(DATA FOR THIS EXERCISE Opens)
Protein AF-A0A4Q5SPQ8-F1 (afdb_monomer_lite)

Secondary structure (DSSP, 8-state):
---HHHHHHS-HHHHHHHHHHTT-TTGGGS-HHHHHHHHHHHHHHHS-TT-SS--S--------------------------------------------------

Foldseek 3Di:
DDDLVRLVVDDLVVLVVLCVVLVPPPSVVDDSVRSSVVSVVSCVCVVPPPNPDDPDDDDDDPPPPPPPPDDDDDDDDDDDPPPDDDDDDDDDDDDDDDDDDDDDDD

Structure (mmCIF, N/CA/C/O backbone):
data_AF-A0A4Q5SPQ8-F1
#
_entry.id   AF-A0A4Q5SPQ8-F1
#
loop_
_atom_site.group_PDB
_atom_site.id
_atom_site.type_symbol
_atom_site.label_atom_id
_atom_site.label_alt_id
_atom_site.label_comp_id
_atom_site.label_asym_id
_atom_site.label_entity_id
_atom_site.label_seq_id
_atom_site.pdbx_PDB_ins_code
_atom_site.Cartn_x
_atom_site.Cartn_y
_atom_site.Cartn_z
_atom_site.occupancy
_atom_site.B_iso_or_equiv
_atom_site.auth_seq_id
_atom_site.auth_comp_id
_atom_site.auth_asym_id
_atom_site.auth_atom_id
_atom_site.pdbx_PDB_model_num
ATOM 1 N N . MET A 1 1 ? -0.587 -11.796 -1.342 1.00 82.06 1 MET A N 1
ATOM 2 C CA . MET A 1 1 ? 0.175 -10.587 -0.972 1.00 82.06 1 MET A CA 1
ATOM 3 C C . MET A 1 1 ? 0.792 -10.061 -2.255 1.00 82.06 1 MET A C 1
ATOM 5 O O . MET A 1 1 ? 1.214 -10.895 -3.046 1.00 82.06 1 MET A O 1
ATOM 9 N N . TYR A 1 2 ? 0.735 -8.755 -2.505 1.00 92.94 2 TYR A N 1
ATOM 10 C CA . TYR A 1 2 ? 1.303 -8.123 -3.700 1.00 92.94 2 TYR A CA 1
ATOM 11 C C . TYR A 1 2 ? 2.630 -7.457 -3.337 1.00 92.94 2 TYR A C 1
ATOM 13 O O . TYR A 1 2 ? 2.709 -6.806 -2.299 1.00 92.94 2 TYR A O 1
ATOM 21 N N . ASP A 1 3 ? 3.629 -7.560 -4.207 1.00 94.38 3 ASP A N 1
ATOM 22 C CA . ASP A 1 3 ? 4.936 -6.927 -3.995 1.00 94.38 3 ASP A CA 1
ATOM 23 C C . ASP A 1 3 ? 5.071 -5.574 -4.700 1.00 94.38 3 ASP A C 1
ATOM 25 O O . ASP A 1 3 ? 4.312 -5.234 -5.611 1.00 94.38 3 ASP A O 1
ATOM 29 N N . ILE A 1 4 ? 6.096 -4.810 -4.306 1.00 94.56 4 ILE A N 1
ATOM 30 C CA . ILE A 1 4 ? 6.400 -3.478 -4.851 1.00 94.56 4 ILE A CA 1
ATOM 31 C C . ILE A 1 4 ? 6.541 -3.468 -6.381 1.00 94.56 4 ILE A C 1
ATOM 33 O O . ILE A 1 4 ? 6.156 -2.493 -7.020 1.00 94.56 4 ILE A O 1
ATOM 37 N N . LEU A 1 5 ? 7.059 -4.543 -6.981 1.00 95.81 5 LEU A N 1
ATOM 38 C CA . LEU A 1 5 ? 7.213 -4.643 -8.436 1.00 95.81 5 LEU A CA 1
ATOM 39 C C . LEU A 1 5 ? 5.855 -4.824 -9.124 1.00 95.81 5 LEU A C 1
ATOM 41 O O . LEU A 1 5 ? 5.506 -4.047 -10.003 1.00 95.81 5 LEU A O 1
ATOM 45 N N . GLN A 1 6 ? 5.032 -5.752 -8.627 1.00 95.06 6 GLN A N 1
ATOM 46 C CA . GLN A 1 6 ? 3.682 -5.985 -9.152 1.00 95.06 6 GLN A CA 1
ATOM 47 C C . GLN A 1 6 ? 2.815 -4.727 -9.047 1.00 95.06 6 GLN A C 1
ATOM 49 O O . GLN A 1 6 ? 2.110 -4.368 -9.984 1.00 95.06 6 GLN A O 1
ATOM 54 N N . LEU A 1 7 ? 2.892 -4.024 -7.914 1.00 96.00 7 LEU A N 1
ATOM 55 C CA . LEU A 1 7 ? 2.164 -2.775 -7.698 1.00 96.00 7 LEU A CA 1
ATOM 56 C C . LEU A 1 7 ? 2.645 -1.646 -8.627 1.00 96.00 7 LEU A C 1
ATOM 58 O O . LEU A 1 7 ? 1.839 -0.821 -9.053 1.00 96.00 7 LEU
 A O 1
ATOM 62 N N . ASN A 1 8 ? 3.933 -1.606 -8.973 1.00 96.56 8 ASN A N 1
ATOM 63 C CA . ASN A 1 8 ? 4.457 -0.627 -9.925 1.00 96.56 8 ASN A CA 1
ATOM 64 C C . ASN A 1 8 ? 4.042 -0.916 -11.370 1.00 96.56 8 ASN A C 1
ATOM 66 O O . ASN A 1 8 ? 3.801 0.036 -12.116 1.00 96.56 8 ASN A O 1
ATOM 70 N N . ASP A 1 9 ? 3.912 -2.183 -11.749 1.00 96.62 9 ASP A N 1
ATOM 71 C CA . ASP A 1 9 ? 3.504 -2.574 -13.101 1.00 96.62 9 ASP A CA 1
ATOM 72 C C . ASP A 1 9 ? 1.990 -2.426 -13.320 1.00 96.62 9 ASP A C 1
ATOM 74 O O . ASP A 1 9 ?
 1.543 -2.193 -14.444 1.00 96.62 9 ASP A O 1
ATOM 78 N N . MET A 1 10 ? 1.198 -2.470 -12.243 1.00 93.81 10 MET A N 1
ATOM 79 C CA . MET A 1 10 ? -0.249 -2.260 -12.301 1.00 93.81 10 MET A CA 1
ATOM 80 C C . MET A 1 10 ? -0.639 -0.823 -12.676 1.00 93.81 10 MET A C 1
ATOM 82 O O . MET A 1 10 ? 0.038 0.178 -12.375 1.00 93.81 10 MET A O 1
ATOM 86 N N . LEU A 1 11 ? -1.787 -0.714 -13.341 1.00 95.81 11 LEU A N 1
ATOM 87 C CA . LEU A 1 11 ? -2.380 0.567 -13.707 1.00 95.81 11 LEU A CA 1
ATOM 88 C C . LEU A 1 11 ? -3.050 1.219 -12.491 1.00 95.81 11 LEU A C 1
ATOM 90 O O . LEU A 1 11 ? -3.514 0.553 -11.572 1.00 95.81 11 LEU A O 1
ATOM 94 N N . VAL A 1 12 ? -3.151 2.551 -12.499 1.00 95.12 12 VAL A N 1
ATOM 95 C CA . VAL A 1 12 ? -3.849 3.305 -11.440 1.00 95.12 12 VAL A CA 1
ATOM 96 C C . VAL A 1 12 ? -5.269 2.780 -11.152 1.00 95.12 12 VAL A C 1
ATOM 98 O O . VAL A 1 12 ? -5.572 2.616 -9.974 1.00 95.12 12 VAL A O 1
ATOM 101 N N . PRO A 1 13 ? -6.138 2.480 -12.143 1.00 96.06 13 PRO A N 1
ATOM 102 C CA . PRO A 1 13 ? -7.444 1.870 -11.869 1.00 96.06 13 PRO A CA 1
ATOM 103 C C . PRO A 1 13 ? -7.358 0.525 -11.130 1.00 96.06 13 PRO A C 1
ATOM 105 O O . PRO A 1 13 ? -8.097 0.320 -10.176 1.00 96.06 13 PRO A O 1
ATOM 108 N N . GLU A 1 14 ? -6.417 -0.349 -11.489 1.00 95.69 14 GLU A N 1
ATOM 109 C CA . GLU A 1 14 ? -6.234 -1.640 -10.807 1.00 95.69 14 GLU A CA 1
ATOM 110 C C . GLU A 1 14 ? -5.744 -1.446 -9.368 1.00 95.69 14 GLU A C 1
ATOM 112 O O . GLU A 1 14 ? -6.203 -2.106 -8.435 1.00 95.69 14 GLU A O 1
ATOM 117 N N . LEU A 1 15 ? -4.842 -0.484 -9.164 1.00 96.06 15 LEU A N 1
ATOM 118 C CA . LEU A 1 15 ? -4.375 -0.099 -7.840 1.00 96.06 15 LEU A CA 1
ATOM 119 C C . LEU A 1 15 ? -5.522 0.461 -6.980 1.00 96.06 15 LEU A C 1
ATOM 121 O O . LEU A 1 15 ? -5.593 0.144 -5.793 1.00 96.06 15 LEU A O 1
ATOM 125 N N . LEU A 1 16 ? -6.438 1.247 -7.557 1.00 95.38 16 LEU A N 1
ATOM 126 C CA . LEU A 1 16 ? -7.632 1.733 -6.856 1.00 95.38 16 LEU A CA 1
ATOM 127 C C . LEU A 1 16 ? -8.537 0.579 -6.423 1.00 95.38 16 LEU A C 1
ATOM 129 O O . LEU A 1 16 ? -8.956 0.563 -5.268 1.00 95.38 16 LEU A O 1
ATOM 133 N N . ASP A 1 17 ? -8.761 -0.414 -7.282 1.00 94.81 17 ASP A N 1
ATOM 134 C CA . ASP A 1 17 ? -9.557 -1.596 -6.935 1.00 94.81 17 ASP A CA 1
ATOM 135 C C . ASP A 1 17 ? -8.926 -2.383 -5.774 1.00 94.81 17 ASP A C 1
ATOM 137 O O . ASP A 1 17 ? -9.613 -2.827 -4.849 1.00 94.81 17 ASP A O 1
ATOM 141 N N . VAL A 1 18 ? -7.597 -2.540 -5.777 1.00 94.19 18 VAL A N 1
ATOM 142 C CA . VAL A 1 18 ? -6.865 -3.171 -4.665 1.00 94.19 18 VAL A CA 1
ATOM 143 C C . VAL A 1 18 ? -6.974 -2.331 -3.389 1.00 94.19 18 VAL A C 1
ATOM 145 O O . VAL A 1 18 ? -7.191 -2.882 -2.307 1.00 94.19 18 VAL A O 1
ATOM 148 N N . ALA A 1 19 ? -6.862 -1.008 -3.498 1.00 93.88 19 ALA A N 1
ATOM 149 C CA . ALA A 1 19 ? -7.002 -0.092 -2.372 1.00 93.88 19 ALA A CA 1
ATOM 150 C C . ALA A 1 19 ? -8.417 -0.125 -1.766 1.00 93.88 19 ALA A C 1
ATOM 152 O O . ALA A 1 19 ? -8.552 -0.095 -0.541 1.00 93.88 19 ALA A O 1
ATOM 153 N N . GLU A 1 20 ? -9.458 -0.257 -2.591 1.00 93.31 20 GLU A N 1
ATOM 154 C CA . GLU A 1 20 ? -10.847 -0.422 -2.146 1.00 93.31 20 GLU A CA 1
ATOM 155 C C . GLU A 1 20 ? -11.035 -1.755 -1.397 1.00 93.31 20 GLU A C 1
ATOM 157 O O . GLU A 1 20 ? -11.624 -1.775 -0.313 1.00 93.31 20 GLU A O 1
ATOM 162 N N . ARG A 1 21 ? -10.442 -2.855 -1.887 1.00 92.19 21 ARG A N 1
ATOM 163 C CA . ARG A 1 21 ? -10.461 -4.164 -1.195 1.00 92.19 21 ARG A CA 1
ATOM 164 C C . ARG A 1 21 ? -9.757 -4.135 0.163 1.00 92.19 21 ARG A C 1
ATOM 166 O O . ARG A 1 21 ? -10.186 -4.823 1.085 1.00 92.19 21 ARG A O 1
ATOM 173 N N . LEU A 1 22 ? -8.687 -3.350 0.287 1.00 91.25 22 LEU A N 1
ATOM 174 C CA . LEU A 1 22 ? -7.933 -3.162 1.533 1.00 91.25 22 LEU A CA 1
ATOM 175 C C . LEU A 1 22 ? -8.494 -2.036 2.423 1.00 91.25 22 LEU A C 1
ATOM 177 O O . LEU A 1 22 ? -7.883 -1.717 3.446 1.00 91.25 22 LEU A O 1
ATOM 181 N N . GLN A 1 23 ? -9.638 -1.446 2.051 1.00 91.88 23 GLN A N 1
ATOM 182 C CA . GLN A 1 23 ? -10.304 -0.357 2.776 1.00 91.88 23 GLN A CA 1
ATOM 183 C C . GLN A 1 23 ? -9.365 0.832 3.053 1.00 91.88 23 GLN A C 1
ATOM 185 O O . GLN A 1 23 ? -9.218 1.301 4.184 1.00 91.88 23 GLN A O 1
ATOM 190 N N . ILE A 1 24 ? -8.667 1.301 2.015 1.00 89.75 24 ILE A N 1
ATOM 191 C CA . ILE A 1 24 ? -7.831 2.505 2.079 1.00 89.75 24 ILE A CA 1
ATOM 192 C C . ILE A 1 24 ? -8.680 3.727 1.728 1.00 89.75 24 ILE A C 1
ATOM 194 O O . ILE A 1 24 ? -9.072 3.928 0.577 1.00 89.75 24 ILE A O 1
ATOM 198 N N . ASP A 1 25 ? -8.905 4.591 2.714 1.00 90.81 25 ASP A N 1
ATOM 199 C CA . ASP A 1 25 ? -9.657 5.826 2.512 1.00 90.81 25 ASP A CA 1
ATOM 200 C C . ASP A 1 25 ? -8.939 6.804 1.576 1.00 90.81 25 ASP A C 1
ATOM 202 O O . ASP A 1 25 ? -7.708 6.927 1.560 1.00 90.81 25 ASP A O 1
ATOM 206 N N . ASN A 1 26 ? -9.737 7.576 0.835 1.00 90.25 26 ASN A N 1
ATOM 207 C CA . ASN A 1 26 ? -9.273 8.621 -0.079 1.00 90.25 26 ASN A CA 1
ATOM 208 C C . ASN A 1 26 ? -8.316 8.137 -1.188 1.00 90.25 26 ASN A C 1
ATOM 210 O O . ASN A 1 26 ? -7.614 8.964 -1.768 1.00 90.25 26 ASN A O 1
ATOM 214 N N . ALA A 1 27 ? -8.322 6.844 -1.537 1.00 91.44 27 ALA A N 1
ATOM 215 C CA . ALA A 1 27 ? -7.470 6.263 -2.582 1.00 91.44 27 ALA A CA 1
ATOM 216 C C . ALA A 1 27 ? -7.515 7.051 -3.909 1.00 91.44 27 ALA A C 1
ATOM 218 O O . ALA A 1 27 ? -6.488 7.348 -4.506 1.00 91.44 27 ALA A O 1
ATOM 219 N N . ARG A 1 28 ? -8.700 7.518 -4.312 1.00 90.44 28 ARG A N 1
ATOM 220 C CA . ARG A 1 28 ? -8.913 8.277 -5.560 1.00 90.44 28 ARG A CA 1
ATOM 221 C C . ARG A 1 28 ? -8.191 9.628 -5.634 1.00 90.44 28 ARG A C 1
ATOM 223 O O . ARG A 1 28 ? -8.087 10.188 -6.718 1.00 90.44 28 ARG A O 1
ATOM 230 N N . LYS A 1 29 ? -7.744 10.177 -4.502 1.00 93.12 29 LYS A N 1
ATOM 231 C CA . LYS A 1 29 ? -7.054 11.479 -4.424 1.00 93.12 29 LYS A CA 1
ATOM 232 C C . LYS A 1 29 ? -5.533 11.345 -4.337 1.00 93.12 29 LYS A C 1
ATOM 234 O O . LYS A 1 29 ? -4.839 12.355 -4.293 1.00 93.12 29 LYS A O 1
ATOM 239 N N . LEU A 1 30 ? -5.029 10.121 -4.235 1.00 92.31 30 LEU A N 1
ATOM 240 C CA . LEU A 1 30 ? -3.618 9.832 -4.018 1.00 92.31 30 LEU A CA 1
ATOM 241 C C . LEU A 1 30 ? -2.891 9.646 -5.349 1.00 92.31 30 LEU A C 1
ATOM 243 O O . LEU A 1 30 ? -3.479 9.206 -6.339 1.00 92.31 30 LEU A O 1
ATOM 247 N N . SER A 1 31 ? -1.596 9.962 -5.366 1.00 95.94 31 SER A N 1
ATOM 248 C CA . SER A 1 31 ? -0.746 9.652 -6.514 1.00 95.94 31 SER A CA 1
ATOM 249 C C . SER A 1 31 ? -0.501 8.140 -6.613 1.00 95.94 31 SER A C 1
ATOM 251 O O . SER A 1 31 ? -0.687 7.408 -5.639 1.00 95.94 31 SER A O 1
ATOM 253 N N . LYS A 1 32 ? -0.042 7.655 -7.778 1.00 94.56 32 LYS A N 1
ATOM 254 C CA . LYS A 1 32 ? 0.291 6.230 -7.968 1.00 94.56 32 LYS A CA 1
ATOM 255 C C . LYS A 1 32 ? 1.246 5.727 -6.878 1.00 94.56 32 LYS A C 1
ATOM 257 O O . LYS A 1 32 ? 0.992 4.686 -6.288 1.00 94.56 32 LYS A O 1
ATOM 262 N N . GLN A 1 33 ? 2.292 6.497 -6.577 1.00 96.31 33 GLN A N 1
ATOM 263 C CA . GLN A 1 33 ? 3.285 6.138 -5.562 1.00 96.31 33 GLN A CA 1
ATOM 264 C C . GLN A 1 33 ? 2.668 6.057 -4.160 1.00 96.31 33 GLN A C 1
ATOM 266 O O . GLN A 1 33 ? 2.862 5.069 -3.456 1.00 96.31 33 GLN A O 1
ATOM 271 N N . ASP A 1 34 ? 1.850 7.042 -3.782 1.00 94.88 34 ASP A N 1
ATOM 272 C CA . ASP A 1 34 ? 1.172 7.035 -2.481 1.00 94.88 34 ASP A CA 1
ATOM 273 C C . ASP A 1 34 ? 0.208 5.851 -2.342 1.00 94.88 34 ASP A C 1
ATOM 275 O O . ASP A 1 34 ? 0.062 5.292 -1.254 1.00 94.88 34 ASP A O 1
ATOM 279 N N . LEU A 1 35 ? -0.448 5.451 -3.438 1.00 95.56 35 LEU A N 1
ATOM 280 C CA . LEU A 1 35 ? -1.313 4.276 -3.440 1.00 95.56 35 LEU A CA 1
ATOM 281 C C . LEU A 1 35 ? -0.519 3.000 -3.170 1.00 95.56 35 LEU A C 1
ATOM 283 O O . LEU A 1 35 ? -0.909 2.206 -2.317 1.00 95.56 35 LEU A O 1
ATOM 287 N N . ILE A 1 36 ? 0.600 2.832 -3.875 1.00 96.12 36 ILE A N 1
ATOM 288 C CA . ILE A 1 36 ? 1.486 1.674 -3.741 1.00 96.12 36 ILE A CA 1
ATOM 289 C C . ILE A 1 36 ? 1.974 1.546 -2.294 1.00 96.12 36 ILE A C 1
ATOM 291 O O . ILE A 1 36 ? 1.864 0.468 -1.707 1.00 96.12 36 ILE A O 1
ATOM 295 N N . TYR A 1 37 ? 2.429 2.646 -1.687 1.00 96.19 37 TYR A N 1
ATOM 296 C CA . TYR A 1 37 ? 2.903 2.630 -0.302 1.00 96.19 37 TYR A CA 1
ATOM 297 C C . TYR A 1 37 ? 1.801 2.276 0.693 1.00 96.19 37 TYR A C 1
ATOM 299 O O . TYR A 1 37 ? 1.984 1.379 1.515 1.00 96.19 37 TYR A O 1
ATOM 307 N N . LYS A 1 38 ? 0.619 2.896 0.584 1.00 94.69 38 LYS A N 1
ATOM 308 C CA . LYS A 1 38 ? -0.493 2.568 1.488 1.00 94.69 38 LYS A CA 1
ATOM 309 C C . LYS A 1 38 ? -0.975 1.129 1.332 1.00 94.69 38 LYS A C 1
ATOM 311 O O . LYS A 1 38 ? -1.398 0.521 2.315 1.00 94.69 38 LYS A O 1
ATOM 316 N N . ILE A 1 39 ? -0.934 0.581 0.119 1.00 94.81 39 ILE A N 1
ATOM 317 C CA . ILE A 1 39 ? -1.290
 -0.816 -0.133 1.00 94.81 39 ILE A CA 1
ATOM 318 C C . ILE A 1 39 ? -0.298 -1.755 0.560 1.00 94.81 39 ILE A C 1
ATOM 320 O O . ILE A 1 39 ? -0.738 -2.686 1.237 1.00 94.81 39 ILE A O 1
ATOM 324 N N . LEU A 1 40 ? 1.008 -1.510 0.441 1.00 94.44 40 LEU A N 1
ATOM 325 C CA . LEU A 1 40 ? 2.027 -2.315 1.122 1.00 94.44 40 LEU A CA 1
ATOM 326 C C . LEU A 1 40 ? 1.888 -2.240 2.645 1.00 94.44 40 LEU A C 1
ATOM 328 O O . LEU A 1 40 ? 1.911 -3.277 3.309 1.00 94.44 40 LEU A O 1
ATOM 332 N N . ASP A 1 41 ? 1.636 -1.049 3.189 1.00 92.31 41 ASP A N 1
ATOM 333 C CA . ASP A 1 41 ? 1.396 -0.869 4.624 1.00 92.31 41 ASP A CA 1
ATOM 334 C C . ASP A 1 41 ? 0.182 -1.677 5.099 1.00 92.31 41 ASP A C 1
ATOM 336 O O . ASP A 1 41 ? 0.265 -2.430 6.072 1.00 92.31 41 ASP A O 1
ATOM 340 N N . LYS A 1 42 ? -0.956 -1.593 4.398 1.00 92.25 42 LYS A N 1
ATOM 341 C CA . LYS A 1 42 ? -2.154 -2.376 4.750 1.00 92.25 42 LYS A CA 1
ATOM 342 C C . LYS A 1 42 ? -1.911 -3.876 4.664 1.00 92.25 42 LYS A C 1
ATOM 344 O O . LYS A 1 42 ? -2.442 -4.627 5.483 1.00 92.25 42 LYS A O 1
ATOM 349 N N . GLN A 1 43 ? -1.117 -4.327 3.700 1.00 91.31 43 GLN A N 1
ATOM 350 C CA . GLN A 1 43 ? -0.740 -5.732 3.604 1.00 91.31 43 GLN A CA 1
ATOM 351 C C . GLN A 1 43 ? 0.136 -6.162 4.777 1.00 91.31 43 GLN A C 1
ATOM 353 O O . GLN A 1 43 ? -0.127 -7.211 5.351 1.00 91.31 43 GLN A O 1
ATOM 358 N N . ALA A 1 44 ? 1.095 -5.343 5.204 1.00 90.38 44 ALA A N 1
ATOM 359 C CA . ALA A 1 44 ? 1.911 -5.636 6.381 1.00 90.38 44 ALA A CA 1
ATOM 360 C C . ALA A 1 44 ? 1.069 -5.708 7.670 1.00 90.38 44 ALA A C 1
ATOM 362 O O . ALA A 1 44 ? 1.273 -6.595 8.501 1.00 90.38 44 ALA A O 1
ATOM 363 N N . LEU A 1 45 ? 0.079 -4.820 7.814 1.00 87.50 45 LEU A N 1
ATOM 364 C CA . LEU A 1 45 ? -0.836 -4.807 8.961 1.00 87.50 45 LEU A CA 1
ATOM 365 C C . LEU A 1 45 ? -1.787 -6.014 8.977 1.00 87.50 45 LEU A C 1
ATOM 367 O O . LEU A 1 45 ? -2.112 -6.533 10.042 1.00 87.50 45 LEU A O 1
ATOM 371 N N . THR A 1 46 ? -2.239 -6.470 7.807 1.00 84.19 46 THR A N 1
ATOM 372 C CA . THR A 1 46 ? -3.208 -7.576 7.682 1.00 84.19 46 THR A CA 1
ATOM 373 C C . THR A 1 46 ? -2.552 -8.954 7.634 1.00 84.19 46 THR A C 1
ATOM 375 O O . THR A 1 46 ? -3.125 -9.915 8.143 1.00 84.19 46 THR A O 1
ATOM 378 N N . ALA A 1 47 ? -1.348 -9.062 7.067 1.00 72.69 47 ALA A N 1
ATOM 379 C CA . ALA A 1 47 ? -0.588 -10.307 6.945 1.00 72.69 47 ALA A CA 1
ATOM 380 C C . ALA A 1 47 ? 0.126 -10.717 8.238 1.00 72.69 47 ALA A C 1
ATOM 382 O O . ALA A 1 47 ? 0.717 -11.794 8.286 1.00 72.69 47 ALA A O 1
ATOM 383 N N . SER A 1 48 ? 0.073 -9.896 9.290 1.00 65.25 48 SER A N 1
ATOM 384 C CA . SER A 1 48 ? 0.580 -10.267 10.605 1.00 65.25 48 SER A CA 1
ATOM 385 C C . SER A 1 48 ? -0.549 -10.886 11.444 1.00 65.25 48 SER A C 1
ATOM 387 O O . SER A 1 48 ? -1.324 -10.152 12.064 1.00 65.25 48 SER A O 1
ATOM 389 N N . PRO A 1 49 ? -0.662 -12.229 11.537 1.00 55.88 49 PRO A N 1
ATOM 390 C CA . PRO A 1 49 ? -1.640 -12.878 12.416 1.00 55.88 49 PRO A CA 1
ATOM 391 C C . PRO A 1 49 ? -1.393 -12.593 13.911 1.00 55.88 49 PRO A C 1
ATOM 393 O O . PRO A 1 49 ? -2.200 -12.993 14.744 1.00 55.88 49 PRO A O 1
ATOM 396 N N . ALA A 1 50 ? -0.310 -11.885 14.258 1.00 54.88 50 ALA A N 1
(DATA FOR THIS EXERCISE Closes)
PROMPT:
Here the job is to transcribe the lines from the first line of the data through the line containing "ATOM 23 C C", inclusive, exactly and with nothing else.

RESULT OF THIS TASK:
Protein AF-A0A4Q5SPQ8-F1 (afdb_monomer_lite)

Secondary structure (DSSP, 8-state):
---HHHHHHS-HHHHHHHHHHTT-TTGGGS-HHHHHHHHHHHHHHHS-TT-SS--S--------------------------------------------------

Foldseek 3Di:
DDDLVRLVVDDLVVLVVLCVVLVPPPSVVDDSVRSSVVSVVSCVCVVPPPNPDDPDDDDDDPPPPPPPPDDDDDDDDDDDPPPDDDDDDDDDDDDDDDDDDDDDDD

Structure (mmCIF, N/CA/C/O backbone):
data_AF-A0A4Q5SPQ8-F1
#
_entry.id   AF-A0A4Q5SPQ8-F1
#
loop_
_atom_site.group_PDB
_atom_site.id
_atom_site.type_symbol
_atom_site.label_atom_id
_atom_site.label_alt_id
_atom_site.label_comp_id
_atom_site.label_asym_id
_atom_site.label_entity_id
_atom_site.label_seq_id
_atom_site.pdbx_PDB_ins_code
_atom_site.Cartn_x
_atom_site.Cartn_y
_atom_site.Cartn_z
_atom_site.occupancy
_atom_site.B_iso_or_equiv
_atom_site.auth_seq_id
_atom_site.auth_comp_id
_atom_site.auth_asym_id
_atom_site.auth_atom_id
_atom_site.pdbx_PDB_model_num
ATOM 1 N N . MET A 1 1 ? -0.587 -11.796 -1.342 1.00 82.06 1 MET A N 1
ATOM 2 C CA . MET A 1 1 ? 0.175 -10.587 -0.972 1.00 82.06 1 MET A CA 1
ATOM 3 C C . MET A 1 1 ? 0.792 -10.061 -2.255 1.00 82.06 1 MET A C 1
ATOM 5 O O . MET A 1 1 ? 1.214 -10.895 -3.046 1.00 82.06 1 MET A O 1
ATOM 9 N N . TYR A 1 2 ? 0.735 -8.755 -2.505 1.00 92.94 2 TYR A N 1
ATOM 10 C CA . TYR A 1 2 ? 1.303 -8.123 -3.700 1.00 92.94 2 TYR A CA 1
ATOM 11 C C . TYR A 1 2 ? 2.630 -7.457 -3.337 1.00 92.94 2 TYR A C 1
ATOM 13 O O . TYR A 1 2 ? 2.709 -6.806 -2.299 1.00 92.94 2 TYR A O 1
ATOM 21 N N . ASP A 1 3 ? 3.629 -7.560 -4.207 1.00 94.38 3 ASP A N 1
ATOM 22 C CA . ASP A 1 3 ? 4.936 -6.927 -3.995 1.00 94.38 3 ASP A CA 1
ATOM 23 C C . ASP A 1 3 ? 5.071 -5.574 -4.700 1.00 94.38 3 ASP A C 1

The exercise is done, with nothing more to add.